DATA EXTRACT:
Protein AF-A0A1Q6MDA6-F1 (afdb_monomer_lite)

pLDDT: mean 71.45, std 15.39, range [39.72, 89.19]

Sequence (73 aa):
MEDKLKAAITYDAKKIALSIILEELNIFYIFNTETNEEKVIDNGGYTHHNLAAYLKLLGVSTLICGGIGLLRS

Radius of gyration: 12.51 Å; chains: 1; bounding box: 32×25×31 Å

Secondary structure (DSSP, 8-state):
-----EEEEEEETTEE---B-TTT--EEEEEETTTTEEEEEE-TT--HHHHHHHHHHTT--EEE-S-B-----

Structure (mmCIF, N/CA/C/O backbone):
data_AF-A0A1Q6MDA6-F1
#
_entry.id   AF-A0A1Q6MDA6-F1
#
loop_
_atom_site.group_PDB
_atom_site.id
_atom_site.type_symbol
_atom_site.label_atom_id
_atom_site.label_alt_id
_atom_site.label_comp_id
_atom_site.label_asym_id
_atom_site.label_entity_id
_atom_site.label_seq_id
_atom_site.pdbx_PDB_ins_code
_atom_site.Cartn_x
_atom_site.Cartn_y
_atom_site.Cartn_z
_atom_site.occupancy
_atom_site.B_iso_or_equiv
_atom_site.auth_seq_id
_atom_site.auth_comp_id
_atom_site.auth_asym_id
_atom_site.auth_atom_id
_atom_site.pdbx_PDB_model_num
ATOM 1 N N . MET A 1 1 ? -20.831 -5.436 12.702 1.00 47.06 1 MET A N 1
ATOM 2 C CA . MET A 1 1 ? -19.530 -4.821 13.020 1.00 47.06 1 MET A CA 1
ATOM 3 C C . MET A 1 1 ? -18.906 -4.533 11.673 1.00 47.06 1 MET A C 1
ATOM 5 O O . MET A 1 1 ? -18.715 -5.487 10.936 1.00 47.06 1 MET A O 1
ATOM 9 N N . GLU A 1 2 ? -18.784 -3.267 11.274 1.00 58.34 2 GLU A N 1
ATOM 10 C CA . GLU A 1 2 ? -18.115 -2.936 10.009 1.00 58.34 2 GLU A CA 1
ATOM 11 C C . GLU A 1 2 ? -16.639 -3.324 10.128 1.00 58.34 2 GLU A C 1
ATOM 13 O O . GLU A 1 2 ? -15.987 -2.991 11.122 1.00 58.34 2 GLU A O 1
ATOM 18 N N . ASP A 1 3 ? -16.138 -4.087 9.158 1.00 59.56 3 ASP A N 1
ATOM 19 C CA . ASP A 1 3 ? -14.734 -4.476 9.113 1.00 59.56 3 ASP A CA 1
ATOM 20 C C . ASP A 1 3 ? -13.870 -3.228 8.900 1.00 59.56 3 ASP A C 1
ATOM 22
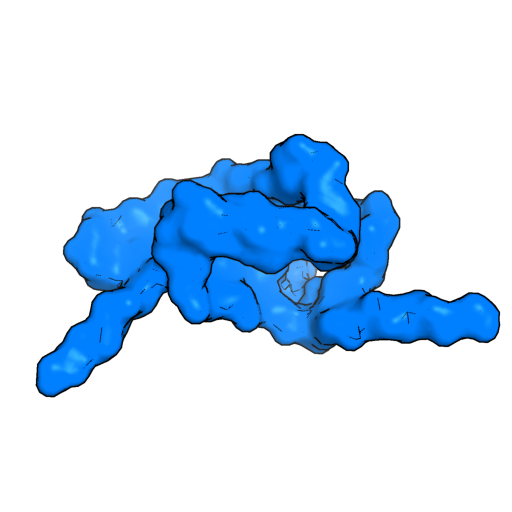 O O . ASP A 1 3 ? -14.028 -2.479 7.934 1.00 59.56 3 ASP A O 1
ATOM 26 N N . LYS A 1 4 ? -12.951 -2.991 9.838 1.00 73.62 4 LYS A N 1
ATOM 27 C CA . LYS A 1 4 ? -11.997 -1.880 9.794 1.00 73.62 4 LYS A CA 1
ATOM 28 C C . LYS A 1 4 ? -10.995 -2.139 8.669 1.00 73.62 4 LYS A C 1
ATOM 30 O O . LYS A 1 4 ? -10.217 -3.093 8.744 1.00 73.62 4 LYS A O 1
ATOM 35 N N . LEU A 1 5 ? -11.012 -1.311 7.625 1.00 81.06 5 LEU A N 1
ATOM 36 C CA . LEU A 1 5 ? -10.261 -1.558 6.398 1.00 81.06 5 LEU A CA 1
ATOM 37 C C . LEU A 1 5 ? -9.176 -0.502 6.197 1.00 81.06 5 LEU A C 1
ATOM 39 O O . LEU A 1 5 ? -9.458 0.683 6.033 1.00 81.06 5 LEU A O 1
ATOM 43 N N . LYS A 1 6 ? -7.925 -0.962 6.115 1.00 87.25 6 LYS A N 1
ATOM 44 C CA . LYS A 1 6 ? -6.819 -0.174 5.577 1.00 87.25 6 LYS A CA 1
ATOM 45 C C . LYS A 1 6 ? -6.361 -0.819 4.281 1.00 87.25 6 LYS A C 1
ATOM 47 O O . LYS A 1 6 ? -5.713 -1.867 4.298 1.00 87.25 6 LYS A O 1
ATOM 52 N N . ALA A 1 7 ? -6.739 -0.218 3.161 1.00 86.00 7 ALA A N 1
ATOM 53 C CA . ALA A 1 7 ? -6.482 -0.758 1.836 1.00 86.00 7 ALA A CA 1
ATOM 54 C C . ALA A 1 7 ? -5.329 -0.014 1.157 1.00 86.00 7 ALA A C 1
ATOM 56 O O . ALA A 1 7 ? -5.239 1.208 1.245 1.00 86.00 7 ALA A O 1
ATOM 57 N N . ALA A 1 8 ? -4.469 -0.755 0.460 1.00 81.62 8 ALA A N 1
ATOM 58 C CA . ALA A 1 8 ? -3.537 -0.211 -0.518 1.00 81.62 8 ALA A CA 1
ATOM 59 C C . ALA A 1 8 ? -4.058 -0.513 -1.922 1.00 81.62 8 ALA A C 1
ATOM 61 O O . ALA A 1 8 ? -4.459 -1.640 -2.214 1.00 81.62 8 ALA A O 1
ATOM 62 N N . ILE A 1 9 ? -4.032 0.489 -2.788 1.00 81.19 9 ILE A N 1
ATOM 63 C CA . ILE A 1 9 ? -4.493 0.419 -4.168 1.00 81.19 9 ILE A CA 1
ATOM 64 C C . ILE A 1 9 ? -3.301 0.746 -5.059 1.00 81.19 9 ILE A C 1
ATOM 66 O O . ILE A 1 9 ? -2.658 1.783 -4.883 1.00 81.19 9 ILE A O 1
ATOM 70 N N . THR A 1 10 ? -2.995 -0.131 -6.015 1.00 73.44 10 THR A N 1
ATOM 71 C CA . THR A 1 10 ? -1.992 0.166 -7.047 1.00 73.44 10 THR A CA 1
ATOM 72 C C . THR A 1 10 ? -2.441 1.377 -7.854 1.00 73.44 10 THR A C 1
ATOM 74 O O . THR A 1 10 ? -3.516 1.345 -8.460 1.00 73.44 10 THR A O 1
ATOM 77 N N . TYR A 1 11 ? -1.625 2.427 -7.863 1.00 61.91 11 TYR A N 1
ATOM 78 C CA . TYR A 1 11 ? -1.954 3.697 -8.494 1.00 61.91 11 TYR A CA 1
ATOM 79 C C . TYR A 1 11 ? -0.945 4.003 -9.602 1.00 61.91 11 TYR A C 1
ATOM 81 O O . TYR A 1 11 ? 0.244 4.164 -9.342 1.00 61.91 11 TYR A O 1
ATOM 89 N N . ASP A 1 12 ? -1.424 4.114 -10.838 1.00 60.12 12 ASP A N 1
ATOM 90 C CA . ASP A 1 12 ? -0.698 4.765 -11.926 1.00 60.12 12 ASP A CA 1
ATOM 91 C C . ASP A 1 12 ? -1.411 6.095 -12.205 1.00 60.12 12 ASP A C 1
ATOM 93 O O . ASP A 1 12 ? -2.605 6.126 -12.508 1.00 60.12 12 ASP A O 1
ATOM 97 N N . ALA A 1 13 ? -0.683 7.211 -12.097 1.00 52.50 13 ALA A N 1
ATOM 98 C CA . ALA A 1 13 ? -1.223 8.551 -12.330 1.00 52.50 13 ALA A CA 1
ATOM 99 C C . ALA A 1 13 ? -1.830 8.724 -13.738 1.00 52.50 13 ALA A C 1
ATOM 101 O O . ALA A 1 13 ? -2.599 9.657 -13.963 1.00 52.50 13 ALA A O 1
ATOM 102 N N . LYS A 1 14 ? -1.498 7.838 -14.687 1.00 53.06 14 LYS A N 1
ATOM 103 C CA . LYS A 1 14 ? -2.053 7.823 -16.044 1.00 53.06 14 LYS A CA 1
ATOM 104 C C . LYS A 1 14 ? -3.234 6.861 -16.212 1.00 53.06 14 LYS A C 1
ATOM 106 O O . LYS A 1 14 ? -3.986 7.029 -17.172 1.00 53.06 14 LYS A O 1
ATOM 111 N N . LYS A 1 15 ? -3.416 5.873 -15.325 1.00 51.66 15 LYS A N 1
ATOM 112 C CA . LYS A 1 15 ? -4.504 4.878 -15.365 1.00 51.66 15 LYS A CA 1
ATOM 113 C C . LYS A 1 15 ? -4.814 4.353 -13.959 1.00 51.66 15 LYS A C 1
ATOM 115 O O . LYS A 1 15 ? -4.006 3.665 -13.345 1.00 51.66 15 LYS A O 1
ATOM 120 N N . ILE A 1 16 ? -6.030 4.596 -13.469 1.00 46.97 16 ILE A N 1
ATOM 121 C CA . ILE A 1 16 ? -6.534 3.902 -12.277 1.00 46.97 16 ILE A CA 1
ATOM 122 C C . ILE A 1 16 ?
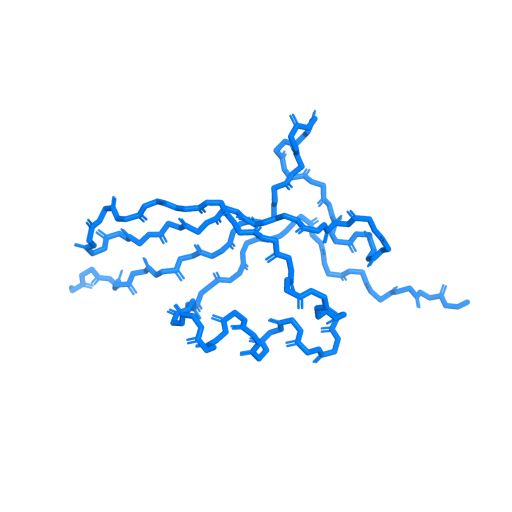 -6.682 2.423 -12.655 1.00 46.97 16 ILE A C 1
ATOM 124 O O . ILE A 1 16 ? -7.488 2.087 -13.517 1.00 46.97 16 ILE A O 1
ATOM 128 N N . ALA A 1 17 ? -5.881 1.572 -12.016 1.00 53.56 17 ALA A N 1
ATOM 129 C CA . ALA A 1 17 ? -5.770 0.133 -12.242 1.00 53.56 17 ALA A CA 1
ATOM 130 C C . ALA A 1 17 ? -5.151 -0.276 -13.592 1.00 53.56 17 ALA A C 1
ATOM 132 O O . ALA A 1 17 ? -5.835 -0.516 -14.585 1.00 53.56 17 ALA A O 1
ATOM 133 N N . LEU A 1 18 ? -3.839 -0.502 -13.578 1.00 49.25 18 LEU A N 1
ATOM 134 C CA . LEU A 1 18 ? -3.204 -1.477 -14.456 1.00 49.25 18 LEU A CA 1
ATOM 135 C C . LEU A 1 18 ? -2.523 -2.523 -13.572 1.00 49.25 18 LEU A C 1
ATOM 137 O O . LEU A 1 18 ? -1.964 -2.193 -12.529 1.00 49.25 18 LEU A O 1
ATOM 141 N N . SER A 1 19 ? -2.654 -3.788 -13.964 1.00 47.41 19 SER A N 1
ATOM 142 C CA . SER A 1 19 ? -1.919 -4.951 -13.451 1.00 47.41 19 SER A CA 1
ATOM 143 C C . SER A 1 19 ? -0.534 -4.605 -12.899 1.00 47.41 19 SER A C 1
ATOM 145 O O . 
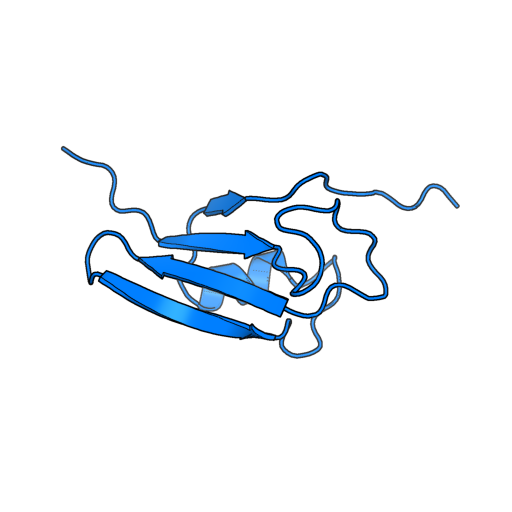SER A 1 19 ? 0.169 -3.815 -13.527 1.00 47.41 19 SER A O 1
ATOM 147 N N . ILE A 1 20 ? -0.109 -5.245 -11.801 1.00 49.66 20 ILE A N 1
ATOM 148 C CA . ILE A 1 20 ? 1.277 -5.171 -11.322 1.00 49.66 20 ILE A CA 1
ATOM 149 C C . ILE A 1 20 ? 2.179 -5.797 -12.401 1.00 49.66 20 ILE A C 1
ATOM 151 O O . ILE A 1 20 ? 2.452 -6.996 -12.390 1.00 49.66 20 ILE A O 1
ATOM 155 N N . ILE A 1 21 ? 2.593 -4.980 -13.368 1.00 48.84 21 ILE A N 1
ATOM 156 C CA . ILE A 1 21 ? 3.690 -5.240 -14.296 1.00 48.84 21 ILE A CA 1
ATOM 157 C C . ILE A 1 21 ? 4.901 -4.600 -13.625 1.00 48.84 21 ILE A C 1
ATOM 159 O O . ILE A 1 21 ? 4.949 -3.397 -13.374 1.00 48.84 21 ILE A O 1
ATOM 163 N N . LEU A 1 22 ? 5.796 -5.465 -13.171 1.00 51.09 22 LEU A N 1
ATOM 164 C CA . LEU A 1 22 ? 6.448 -5.313 -11.875 1.00 51.09 22 LEU A CA 1
ATOM 165 C C . LEU A 1 22 ? 7.721 -4.460 -11.876 1.00 51.09 22 LEU A C 1
ATOM 167 O O . LEU A 1 22 ? 8.327 -4.267 -10.828 1.00 51.09 22 LEU A O 1
ATOM 171 N N . GLU A 1 23 ? 8.116 -3.934 -13.030 1.00 48.62 23 GLU A N 1
ATOM 172 C CA . GLU A 1 23 ? 9.335 -3.129 -13.148 1.00 48.62 23 GLU A CA 1
ATOM 173 C C . GLU A 1 23 ? 9.077 -1.618 -13.042 1.00 48.62 23 GLU A C 1
ATOM 175 O O . GLU A 1 23 ? 10.008 -0.870 -12.758 1.00 48.62 23 GLU A O 1
ATOM 180 N N . GLU A 1 24 ? 7.827 -1.154 -13.179 1.00 53.75 24 GLU A N 1
ATOM 181 C CA . GLU A 1 24 ? 7.525 0.291 -13.231 1.00 53.75 24 GLU A CA 1
ATOM 182 C C . GLU A 1 24 ? 6.518 0.787 -12.178 1.00 53.75 24 GLU A C 1
ATOM 184 O O . GLU A 1 24 ? 6.461 1.987 -11.892 1.00 53.75 24 GLU A O 1
ATOM 189 N N . LEU A 1 25 ? 5.726 -0.103 -11.567 1.00 61.38 25 LEU A N 1
ATOM 190 C CA . LEU A 1 25 ? 4.683 0.287 -10.611 1.00 61.38 25 LEU A CA 1
ATOM 191 C C . LEU A 1 25 ? 5.275 0.588 -9.232 1.00 61.38 25 LEU A C 1
ATOM 193 O O . LEU A 1 25 ? 5.428 -0.282 -8.375 1.00 61.38 25 LEU A O 1
ATOM 197 N N . ASN A 1 26 ? 5.587 1.866 -9.041 1.00 68.38 26 ASN A N 1
ATOM 198 C CA . ASN A 1 26 ? 6.246 2.369 -7.846 1.00 68.38 26 ASN A CA 1
ATOM 199 C C . ASN A 1 26 ? 5.312 3.099 -6.886 1.00 68.38 26 ASN A C 1
ATOM 201 O O . ASN A 1 26 ? 5.828 3.580 -5.897 1.00 68.38 26 ASN A O 1
ATOM 205 N N . ILE A 1 27 ? 4.003 3.237 -7.143 1.00 78.12 27 ILE A N 1
ATOM 206 C CA . ILE A 1 27 ? 3.127 4.122 -6.352 1.00 78.12 27 ILE A CA 1
ATOM 207 C C . ILE A 1 27 ? 1.856 3.404 -5.879 1.00 78.12 27 ILE A C 1
ATOM 209 O O . ILE A 1 27 ? 1.188 2.694 -6.636 1.00 78.12 27 ILE A O 1
ATOM 213 N N . PHE A 1 28 ? 1.494 3.634 -4.616 1.00 80.12 28 PHE A N 1
ATOM 214 C CA . PHE A 1 28 ? 0.272 3.143 -3.991 1.00 80.12 28 PHE A CA 1
ATOM 215 C C . PHE A 1 28 ? -0.509 4.283 -3.364 1.00 80.12 28 PHE A C 1
ATOM 217 O O . PHE A 1 28 ? 0.049 5.142 -2.682 1.00 80.12 28 PHE A O 1
ATOM 224 N N . TYR A 1 29 ? -1.822 4.229 -3.527 1.00 83.25 29 TYR A N 1
ATOM 225 C CA . TYR A 1 29 ? -2.744 5.012 -2.727 1.00 83.25 29 TYR A CA 1
ATOM 226 C C . TYR A 1 29 ? -3.220 4.158 -1.551 1.00 83.25 29 TYR A C 1
ATOM 228 O O . TYR A 1 29 ? -3.715 3.048 -1.744 1.00 83.25 29 TYR A O 1
ATOM 236 N N . ILE A 1 30 ? -3.039 4.650 -0.331 1.00 85.38 30 ILE A N 1
ATOM 237 C CA . ILE A 1 30 ? -3.501 4.001 0.892 1.00 85.38 30 ILE A CA 1
ATOM 238 C C . ILE A 1 30 ? -4.666 4.796 1.456 1.00 85.38 30 ILE A C 1
ATOM 240 O O . ILE A 1 30 ? -4.550 6.003 1.664 1.00 85.38 30 ILE A O 1
ATOM 244 N N . PHE A 1 31 ? -5.740 4.078 1.768 1.00 86.75 31 PHE A N 1
ATOM 245 C CA . PHE A 1 31 ? -6.929 4.608 2.415 1.00 86.75 31 PHE A CA 1
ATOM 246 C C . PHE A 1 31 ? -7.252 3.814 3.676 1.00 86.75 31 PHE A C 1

WORK REQUIRED: Going back over the entries above, copy word for word every line from the one that has "ATOM 47 O O" on through the one that has "ATOM 61 O O".

TASK SOLUTION:
ATOM 47 O O . LYS A 1 6 ? -5.713 -1.867 4.298 1.00 87.25 6 LYS A O 1
ATOM 52 N N . ALA A 1 7 ? -6.739 -0.218 3.161 1.00 86.00 7 ALA A N 1
ATOM 53 C CA . ALA A 1 7 ? -6.482 -0.758 1.836 1.00 86.00 7 ALA A CA 1
ATOM 54 C C . ALA A 1 7 ? -5.329 -0.014 1.157 1.00 86.00 7 ALA A C 1
ATOM 56 O O . ALA A 1 7 ? -5.239 1.208 1.245 1.00 86.00 7 ALA A O 1
ATOM 57 N N . ALA A 1 8 ? -4.469 -0.755 0.460 1.00 81.62 8 ALA A N 1
ATOM 58 C CA . ALA A 1 8 ? -3.537 -0.211 -0.518 1.00 81.62 8 ALA A CA 1
ATOM 59 C C . ALA A 1 8 ? -4.058 -0.513 -1.922 1.00 81.62 8 ALA A C 1
ATOM 61 O O . ALA A 1 8 ? -4.459 -1.640 -2.214 1.00 81.62 8 ALA A O 1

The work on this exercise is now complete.